Massey v. Ojaniit (4th Circuit)
The Fourth Circuit cited the Third Circuit’s decision in Halsey in Massey v. Ojaniit, 759 F.3d 343 (4th Cir. 2014), another case coupling section 1983 fabrication of evidence and malicious prosecution claims. In this case, the plaintiff, released after almost twelve years of imprisonment, sued city police officers alleging that they fabricated evidence against him at trial to obtain his conviction in violation of due process. Ruling against the plaintiff, the Fourth Circuit observed that fabrication of evidence standing alone was not enough: the plaintiff had to allege adequate facts to show that the loss of liberty–his conviction and subsequent incarceration–was caused by the fabrication. This requirement included both cause in fact and proximate cause. Here, however, the plaintiff’s conviction was not caused by the alleged fabrication because the prosecution focused at trial on positive in-court identifications. In addition, the conviction was not the foreseeable result of the alleged fabrication.

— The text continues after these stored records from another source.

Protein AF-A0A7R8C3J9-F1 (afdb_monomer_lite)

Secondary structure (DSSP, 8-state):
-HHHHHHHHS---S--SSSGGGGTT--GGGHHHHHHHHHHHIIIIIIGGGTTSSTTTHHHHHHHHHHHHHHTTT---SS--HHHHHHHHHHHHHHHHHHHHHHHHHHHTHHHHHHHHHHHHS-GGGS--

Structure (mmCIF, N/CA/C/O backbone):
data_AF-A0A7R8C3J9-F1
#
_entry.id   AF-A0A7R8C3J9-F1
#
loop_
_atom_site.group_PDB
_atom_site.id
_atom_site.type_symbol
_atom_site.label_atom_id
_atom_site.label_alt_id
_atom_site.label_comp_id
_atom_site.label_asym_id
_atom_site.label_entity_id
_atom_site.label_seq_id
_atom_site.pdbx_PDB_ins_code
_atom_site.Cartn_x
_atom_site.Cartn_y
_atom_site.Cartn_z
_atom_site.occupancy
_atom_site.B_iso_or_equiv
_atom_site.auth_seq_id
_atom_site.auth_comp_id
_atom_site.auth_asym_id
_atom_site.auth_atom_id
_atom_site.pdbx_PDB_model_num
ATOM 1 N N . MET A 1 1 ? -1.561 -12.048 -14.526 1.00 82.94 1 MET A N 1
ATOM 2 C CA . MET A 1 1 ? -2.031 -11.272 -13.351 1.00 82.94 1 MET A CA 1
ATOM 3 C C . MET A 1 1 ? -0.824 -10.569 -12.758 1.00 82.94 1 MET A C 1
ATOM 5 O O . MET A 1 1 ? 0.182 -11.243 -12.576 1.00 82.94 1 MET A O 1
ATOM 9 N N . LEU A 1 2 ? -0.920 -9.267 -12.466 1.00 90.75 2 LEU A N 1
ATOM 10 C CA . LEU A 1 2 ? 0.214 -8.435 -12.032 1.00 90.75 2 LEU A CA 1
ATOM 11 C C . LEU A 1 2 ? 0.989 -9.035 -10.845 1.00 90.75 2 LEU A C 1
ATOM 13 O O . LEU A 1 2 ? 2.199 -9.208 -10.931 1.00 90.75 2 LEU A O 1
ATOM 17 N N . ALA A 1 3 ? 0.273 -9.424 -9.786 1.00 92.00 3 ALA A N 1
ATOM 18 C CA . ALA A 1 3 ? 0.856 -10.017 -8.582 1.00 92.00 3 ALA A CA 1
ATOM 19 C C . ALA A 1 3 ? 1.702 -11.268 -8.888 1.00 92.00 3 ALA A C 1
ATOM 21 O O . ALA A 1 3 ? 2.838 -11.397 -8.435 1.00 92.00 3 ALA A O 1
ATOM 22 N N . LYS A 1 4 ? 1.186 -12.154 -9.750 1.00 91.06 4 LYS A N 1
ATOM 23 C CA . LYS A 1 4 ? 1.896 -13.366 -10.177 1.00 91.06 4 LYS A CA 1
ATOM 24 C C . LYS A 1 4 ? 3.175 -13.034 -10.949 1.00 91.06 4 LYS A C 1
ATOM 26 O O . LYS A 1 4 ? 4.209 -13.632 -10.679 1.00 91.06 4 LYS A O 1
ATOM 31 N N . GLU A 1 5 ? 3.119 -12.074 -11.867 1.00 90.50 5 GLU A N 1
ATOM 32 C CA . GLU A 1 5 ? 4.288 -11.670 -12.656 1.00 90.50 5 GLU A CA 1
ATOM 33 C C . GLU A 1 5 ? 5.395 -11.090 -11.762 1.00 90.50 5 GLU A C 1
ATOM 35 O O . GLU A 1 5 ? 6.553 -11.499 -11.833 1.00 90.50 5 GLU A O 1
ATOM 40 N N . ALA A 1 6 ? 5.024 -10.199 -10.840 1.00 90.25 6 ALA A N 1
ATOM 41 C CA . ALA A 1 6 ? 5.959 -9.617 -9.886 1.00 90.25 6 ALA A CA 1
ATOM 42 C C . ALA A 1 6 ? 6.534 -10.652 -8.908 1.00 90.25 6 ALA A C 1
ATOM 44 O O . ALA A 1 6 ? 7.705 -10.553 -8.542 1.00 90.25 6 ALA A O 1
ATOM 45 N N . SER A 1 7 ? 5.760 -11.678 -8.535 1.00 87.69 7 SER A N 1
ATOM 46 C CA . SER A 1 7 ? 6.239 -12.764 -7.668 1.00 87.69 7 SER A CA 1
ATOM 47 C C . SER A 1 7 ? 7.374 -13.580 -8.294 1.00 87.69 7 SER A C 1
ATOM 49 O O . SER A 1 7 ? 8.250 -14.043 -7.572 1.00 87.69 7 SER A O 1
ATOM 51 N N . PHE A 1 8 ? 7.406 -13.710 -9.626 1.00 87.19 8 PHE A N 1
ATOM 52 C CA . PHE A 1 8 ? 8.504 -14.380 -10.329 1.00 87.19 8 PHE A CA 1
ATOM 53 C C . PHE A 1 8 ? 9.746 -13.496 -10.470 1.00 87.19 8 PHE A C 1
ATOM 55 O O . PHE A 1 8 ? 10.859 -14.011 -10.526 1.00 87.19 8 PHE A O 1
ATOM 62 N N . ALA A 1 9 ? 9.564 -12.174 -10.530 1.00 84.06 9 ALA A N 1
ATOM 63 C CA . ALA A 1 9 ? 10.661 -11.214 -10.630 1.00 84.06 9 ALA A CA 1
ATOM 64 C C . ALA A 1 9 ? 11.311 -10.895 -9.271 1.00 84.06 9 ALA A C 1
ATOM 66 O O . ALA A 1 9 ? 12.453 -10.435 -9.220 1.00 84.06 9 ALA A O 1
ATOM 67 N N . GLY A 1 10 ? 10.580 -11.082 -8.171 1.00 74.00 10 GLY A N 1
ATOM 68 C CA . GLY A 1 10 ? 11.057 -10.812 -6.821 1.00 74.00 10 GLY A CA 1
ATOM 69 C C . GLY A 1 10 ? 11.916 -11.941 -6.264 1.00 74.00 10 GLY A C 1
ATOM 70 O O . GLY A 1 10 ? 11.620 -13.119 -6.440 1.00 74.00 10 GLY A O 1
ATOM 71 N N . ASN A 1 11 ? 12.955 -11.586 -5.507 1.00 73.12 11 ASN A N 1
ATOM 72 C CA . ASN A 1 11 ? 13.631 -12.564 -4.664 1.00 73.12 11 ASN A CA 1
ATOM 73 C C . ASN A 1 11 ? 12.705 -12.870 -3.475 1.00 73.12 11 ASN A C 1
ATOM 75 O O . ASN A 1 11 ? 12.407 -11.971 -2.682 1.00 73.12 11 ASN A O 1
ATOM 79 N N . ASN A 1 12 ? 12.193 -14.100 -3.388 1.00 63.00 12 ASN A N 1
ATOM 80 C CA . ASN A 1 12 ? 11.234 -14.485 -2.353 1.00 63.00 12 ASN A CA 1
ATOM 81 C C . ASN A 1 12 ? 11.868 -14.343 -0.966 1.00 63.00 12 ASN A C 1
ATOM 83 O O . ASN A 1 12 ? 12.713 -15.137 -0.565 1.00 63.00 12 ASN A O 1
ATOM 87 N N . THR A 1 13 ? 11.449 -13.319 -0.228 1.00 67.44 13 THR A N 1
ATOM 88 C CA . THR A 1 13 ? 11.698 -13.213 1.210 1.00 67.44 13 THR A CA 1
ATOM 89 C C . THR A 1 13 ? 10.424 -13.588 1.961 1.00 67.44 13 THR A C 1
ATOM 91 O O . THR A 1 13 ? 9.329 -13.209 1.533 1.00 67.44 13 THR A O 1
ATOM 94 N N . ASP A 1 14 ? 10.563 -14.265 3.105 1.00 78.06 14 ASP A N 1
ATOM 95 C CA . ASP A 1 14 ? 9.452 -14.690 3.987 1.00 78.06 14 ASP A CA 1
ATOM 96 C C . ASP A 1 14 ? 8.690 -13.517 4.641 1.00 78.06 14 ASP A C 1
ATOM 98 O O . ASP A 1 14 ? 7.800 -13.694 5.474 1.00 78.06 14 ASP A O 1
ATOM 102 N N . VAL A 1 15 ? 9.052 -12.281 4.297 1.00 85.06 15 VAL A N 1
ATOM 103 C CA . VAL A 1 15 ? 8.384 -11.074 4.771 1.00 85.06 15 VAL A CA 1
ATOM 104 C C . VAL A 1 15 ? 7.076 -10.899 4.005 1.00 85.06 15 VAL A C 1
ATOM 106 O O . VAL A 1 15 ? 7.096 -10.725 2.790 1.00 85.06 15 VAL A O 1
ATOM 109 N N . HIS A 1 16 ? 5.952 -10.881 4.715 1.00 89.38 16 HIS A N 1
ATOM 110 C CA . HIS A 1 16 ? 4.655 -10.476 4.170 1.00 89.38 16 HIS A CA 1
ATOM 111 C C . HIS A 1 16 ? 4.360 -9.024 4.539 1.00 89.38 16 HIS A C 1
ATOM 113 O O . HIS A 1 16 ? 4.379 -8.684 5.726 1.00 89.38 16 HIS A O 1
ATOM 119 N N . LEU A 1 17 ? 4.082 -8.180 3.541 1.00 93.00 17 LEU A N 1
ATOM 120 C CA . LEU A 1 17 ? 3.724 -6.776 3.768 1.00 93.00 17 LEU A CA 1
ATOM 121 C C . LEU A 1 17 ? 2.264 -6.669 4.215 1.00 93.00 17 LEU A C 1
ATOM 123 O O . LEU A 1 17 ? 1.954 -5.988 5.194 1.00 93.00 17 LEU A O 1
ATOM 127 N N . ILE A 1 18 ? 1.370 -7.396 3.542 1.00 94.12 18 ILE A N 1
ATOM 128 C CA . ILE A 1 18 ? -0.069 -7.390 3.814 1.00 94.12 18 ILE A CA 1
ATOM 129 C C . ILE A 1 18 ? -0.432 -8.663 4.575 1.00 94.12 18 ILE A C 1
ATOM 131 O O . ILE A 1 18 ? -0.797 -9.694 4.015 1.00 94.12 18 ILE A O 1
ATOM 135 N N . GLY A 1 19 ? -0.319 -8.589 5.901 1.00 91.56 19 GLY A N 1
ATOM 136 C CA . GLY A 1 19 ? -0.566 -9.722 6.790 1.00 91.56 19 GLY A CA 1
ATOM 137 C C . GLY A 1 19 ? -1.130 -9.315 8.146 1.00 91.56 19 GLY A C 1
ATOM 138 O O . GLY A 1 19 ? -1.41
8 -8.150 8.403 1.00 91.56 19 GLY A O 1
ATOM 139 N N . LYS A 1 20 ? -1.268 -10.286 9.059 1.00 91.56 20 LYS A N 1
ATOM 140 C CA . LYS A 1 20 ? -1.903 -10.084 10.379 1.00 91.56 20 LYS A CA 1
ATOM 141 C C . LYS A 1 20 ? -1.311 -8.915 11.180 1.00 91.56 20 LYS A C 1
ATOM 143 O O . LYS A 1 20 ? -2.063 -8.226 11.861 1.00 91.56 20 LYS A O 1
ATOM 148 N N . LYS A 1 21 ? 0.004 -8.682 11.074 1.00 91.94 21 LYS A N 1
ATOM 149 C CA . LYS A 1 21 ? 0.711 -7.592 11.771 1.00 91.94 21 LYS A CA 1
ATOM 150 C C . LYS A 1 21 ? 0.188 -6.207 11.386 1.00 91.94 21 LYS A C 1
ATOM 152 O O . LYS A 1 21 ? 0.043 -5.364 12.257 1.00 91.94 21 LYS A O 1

The plaintiff in Massey also alleged a Fourth Amendment malicious prosecution claim, focusing on the fabricated evidence’s role in bringing about plaintiff’s arrest and his prosecution. Plaintiff lost here as well because he did not allege sufficient facts to undermine the grand jury’s probable cause determination. In other words, he did not sufficiently allege materiality of the fabricated evidence: even removing the fabricated evidence, there was sufficient evidence for a finding of probable cause.

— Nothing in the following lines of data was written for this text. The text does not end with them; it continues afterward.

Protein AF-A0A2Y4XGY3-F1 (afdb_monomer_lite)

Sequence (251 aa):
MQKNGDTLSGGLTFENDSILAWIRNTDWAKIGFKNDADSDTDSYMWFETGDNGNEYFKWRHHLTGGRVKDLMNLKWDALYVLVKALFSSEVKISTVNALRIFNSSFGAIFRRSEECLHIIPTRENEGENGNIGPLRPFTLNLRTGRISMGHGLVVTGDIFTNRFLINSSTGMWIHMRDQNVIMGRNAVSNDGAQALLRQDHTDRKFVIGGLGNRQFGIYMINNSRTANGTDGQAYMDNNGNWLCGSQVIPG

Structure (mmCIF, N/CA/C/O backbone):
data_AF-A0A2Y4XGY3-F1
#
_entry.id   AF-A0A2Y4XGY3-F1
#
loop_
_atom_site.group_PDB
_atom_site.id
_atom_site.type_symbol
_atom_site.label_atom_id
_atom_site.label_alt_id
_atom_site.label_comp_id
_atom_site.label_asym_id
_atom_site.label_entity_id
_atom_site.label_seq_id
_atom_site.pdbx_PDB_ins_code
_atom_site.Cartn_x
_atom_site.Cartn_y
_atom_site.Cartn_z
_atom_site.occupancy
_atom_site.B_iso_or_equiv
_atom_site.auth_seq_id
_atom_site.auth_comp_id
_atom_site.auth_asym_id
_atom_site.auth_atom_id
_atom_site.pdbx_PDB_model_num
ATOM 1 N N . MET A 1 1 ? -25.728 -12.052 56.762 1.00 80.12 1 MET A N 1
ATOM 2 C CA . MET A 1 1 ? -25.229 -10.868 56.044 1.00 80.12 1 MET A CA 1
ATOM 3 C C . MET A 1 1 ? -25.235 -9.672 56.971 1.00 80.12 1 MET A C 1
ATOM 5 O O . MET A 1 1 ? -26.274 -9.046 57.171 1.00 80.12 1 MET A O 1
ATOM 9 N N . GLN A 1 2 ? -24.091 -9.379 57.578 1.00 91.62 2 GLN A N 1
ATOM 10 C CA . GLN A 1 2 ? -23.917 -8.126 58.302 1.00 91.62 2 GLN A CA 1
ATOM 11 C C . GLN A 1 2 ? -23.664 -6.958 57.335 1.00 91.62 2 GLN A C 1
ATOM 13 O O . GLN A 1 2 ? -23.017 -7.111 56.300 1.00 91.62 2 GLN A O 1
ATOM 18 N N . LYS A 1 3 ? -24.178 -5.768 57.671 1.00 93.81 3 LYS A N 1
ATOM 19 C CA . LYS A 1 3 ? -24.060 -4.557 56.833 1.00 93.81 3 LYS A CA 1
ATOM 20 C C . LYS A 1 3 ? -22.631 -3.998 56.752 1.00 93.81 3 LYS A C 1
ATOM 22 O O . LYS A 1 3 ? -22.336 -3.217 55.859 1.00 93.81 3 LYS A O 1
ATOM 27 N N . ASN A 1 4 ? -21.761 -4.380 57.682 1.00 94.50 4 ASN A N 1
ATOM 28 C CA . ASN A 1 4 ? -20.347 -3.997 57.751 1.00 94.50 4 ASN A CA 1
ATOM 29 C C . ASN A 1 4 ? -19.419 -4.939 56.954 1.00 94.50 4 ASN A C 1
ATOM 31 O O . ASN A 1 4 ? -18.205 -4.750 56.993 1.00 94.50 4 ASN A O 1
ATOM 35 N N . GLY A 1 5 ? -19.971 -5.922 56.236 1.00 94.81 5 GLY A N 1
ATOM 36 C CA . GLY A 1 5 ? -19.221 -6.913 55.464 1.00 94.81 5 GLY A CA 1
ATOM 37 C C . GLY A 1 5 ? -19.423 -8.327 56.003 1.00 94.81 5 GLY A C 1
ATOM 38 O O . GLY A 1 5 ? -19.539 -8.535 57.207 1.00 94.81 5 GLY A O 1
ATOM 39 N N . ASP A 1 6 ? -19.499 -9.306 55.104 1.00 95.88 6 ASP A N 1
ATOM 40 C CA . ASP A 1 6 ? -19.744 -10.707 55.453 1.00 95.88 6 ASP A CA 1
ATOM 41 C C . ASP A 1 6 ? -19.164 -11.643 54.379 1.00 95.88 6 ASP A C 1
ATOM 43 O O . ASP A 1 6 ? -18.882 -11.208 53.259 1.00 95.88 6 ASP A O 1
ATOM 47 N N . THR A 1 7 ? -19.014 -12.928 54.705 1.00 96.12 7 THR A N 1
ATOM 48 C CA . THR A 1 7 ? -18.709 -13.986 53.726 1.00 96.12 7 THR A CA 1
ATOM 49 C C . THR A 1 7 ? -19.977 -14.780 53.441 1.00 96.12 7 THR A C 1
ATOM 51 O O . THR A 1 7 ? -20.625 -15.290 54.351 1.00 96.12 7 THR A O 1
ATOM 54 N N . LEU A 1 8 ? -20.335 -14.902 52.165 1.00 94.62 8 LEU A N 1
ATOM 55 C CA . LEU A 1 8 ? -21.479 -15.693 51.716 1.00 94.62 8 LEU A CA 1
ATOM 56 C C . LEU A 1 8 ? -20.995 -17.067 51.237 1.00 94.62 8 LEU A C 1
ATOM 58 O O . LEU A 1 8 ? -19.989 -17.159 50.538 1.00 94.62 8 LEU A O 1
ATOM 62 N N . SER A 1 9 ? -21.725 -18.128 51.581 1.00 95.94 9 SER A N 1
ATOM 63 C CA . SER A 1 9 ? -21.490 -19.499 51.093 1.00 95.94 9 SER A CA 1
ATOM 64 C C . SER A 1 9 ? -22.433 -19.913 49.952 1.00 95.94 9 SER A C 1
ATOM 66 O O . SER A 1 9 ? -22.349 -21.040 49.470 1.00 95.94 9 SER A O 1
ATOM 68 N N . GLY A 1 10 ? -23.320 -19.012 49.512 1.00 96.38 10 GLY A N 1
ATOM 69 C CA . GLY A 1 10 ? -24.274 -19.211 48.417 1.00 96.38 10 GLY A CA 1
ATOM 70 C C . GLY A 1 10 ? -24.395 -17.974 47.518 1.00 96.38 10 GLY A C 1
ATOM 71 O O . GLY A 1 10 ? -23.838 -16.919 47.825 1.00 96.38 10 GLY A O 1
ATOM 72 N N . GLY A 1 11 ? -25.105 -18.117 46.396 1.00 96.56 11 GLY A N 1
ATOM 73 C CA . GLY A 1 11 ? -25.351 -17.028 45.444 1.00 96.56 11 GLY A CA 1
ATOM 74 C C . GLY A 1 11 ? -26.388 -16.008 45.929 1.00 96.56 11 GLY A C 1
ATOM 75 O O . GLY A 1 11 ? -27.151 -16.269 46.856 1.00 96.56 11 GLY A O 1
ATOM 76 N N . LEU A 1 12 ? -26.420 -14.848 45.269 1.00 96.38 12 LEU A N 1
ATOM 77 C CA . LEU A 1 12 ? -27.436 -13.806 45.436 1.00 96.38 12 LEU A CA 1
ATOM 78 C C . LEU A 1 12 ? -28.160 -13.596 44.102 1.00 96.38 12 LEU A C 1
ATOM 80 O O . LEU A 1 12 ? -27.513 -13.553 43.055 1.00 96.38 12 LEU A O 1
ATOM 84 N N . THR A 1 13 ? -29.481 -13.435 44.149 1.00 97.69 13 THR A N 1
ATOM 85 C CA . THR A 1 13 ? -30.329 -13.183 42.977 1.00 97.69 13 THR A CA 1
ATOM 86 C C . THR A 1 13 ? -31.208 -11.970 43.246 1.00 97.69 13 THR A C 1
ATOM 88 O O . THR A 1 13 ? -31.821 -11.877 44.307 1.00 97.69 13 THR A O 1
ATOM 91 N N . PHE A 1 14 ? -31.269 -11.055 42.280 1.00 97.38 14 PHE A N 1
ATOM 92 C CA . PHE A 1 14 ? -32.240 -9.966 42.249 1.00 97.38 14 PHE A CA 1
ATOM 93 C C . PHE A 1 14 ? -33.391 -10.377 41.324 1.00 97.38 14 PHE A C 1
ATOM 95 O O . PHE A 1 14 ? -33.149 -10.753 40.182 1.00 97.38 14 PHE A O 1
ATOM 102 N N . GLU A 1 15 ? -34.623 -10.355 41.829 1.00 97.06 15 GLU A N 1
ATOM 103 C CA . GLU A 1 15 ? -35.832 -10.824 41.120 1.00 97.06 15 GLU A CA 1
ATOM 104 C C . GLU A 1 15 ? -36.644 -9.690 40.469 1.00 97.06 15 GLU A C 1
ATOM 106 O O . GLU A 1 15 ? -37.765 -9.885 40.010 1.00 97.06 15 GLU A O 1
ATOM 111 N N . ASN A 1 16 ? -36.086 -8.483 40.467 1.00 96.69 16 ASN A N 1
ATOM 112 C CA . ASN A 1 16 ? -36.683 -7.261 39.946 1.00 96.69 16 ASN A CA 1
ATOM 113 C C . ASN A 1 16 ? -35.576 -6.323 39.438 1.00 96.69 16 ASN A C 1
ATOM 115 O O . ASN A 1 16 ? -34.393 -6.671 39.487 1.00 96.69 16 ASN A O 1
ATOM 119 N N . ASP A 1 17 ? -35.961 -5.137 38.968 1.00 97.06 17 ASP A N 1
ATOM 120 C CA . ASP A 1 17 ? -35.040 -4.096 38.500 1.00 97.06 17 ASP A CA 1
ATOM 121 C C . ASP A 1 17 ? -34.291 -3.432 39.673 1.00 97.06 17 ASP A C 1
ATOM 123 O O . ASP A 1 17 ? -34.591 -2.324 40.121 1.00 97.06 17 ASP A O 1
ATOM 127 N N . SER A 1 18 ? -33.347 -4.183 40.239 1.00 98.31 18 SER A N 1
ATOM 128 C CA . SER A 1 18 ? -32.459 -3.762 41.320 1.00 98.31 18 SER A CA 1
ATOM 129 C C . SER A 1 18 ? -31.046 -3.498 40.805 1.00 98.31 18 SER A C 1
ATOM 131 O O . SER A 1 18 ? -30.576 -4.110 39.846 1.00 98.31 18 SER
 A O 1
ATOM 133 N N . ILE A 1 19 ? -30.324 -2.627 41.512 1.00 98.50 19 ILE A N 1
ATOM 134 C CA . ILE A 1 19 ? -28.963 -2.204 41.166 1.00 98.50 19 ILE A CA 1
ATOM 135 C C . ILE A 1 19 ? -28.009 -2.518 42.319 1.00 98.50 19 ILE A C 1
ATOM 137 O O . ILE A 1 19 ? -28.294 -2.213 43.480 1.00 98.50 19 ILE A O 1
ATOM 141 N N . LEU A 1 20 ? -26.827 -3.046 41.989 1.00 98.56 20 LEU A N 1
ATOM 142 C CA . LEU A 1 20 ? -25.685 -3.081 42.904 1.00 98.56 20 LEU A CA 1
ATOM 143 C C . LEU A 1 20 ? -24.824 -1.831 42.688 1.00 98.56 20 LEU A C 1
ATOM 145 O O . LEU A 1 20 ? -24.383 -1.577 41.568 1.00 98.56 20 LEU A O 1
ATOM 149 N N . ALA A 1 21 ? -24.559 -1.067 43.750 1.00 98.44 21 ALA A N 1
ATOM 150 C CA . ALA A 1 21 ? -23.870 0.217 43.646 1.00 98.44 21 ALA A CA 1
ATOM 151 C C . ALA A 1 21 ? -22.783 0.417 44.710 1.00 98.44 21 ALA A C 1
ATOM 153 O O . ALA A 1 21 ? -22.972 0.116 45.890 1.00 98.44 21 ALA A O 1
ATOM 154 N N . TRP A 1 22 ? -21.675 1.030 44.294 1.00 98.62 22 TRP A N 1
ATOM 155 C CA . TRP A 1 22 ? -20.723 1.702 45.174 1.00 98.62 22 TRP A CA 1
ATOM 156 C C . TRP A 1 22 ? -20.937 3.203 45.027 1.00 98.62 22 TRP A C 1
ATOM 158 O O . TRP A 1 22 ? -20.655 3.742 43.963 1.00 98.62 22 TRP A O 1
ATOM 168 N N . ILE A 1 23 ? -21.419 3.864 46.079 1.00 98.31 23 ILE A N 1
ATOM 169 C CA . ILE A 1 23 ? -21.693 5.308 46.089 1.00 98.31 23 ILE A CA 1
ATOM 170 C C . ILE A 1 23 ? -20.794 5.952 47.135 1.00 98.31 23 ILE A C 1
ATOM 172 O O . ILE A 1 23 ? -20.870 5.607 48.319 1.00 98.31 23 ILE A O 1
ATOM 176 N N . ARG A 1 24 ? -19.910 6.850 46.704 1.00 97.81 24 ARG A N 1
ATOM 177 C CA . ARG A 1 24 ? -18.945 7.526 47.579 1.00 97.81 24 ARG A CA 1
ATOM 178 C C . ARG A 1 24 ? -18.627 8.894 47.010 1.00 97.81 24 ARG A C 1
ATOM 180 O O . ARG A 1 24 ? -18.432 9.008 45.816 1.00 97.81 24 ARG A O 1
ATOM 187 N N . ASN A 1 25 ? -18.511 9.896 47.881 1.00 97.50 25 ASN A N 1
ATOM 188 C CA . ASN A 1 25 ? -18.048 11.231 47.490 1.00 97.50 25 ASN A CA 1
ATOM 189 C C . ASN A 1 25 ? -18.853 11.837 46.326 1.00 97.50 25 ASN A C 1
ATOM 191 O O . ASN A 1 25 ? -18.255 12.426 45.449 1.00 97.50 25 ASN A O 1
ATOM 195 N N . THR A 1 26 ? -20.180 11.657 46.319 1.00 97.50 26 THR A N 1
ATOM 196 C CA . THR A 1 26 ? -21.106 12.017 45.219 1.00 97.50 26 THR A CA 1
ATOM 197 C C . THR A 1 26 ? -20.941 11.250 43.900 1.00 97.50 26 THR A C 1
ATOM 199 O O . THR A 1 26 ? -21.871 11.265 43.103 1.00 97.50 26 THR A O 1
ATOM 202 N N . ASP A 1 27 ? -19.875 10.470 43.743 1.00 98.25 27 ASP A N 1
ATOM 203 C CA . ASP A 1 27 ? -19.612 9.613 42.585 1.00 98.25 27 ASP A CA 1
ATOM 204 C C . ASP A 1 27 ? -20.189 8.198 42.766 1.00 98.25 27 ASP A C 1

Both cases recognize the availability of stand-alone due process fabrication of evidence claims. But while the plaintiff in Halsey properly alleged that the fabricated evidence led to his unfair trial, conviction and incarceration, the plaintiff in Massey did not.
Both cases also have in common section 1983 Fourth Amendment malicious prosecution claims and the all-important inquiry into causation–cause in fact and proximate cause–as well as the requirement of absence of probable cause. The Halsey plaintiff was able to persuade the Third Circuit that the prosecutor’s decision to prosecute was not a superseding cause and that there was a triable issue regarding the absence of probable cause. In contrast, the Massey plaintiff ‘s allegations were insufficient to persuade the Fourth Circuit that the grand jury’s probable cause determination was not a cause in fact of his arrest and prosecution.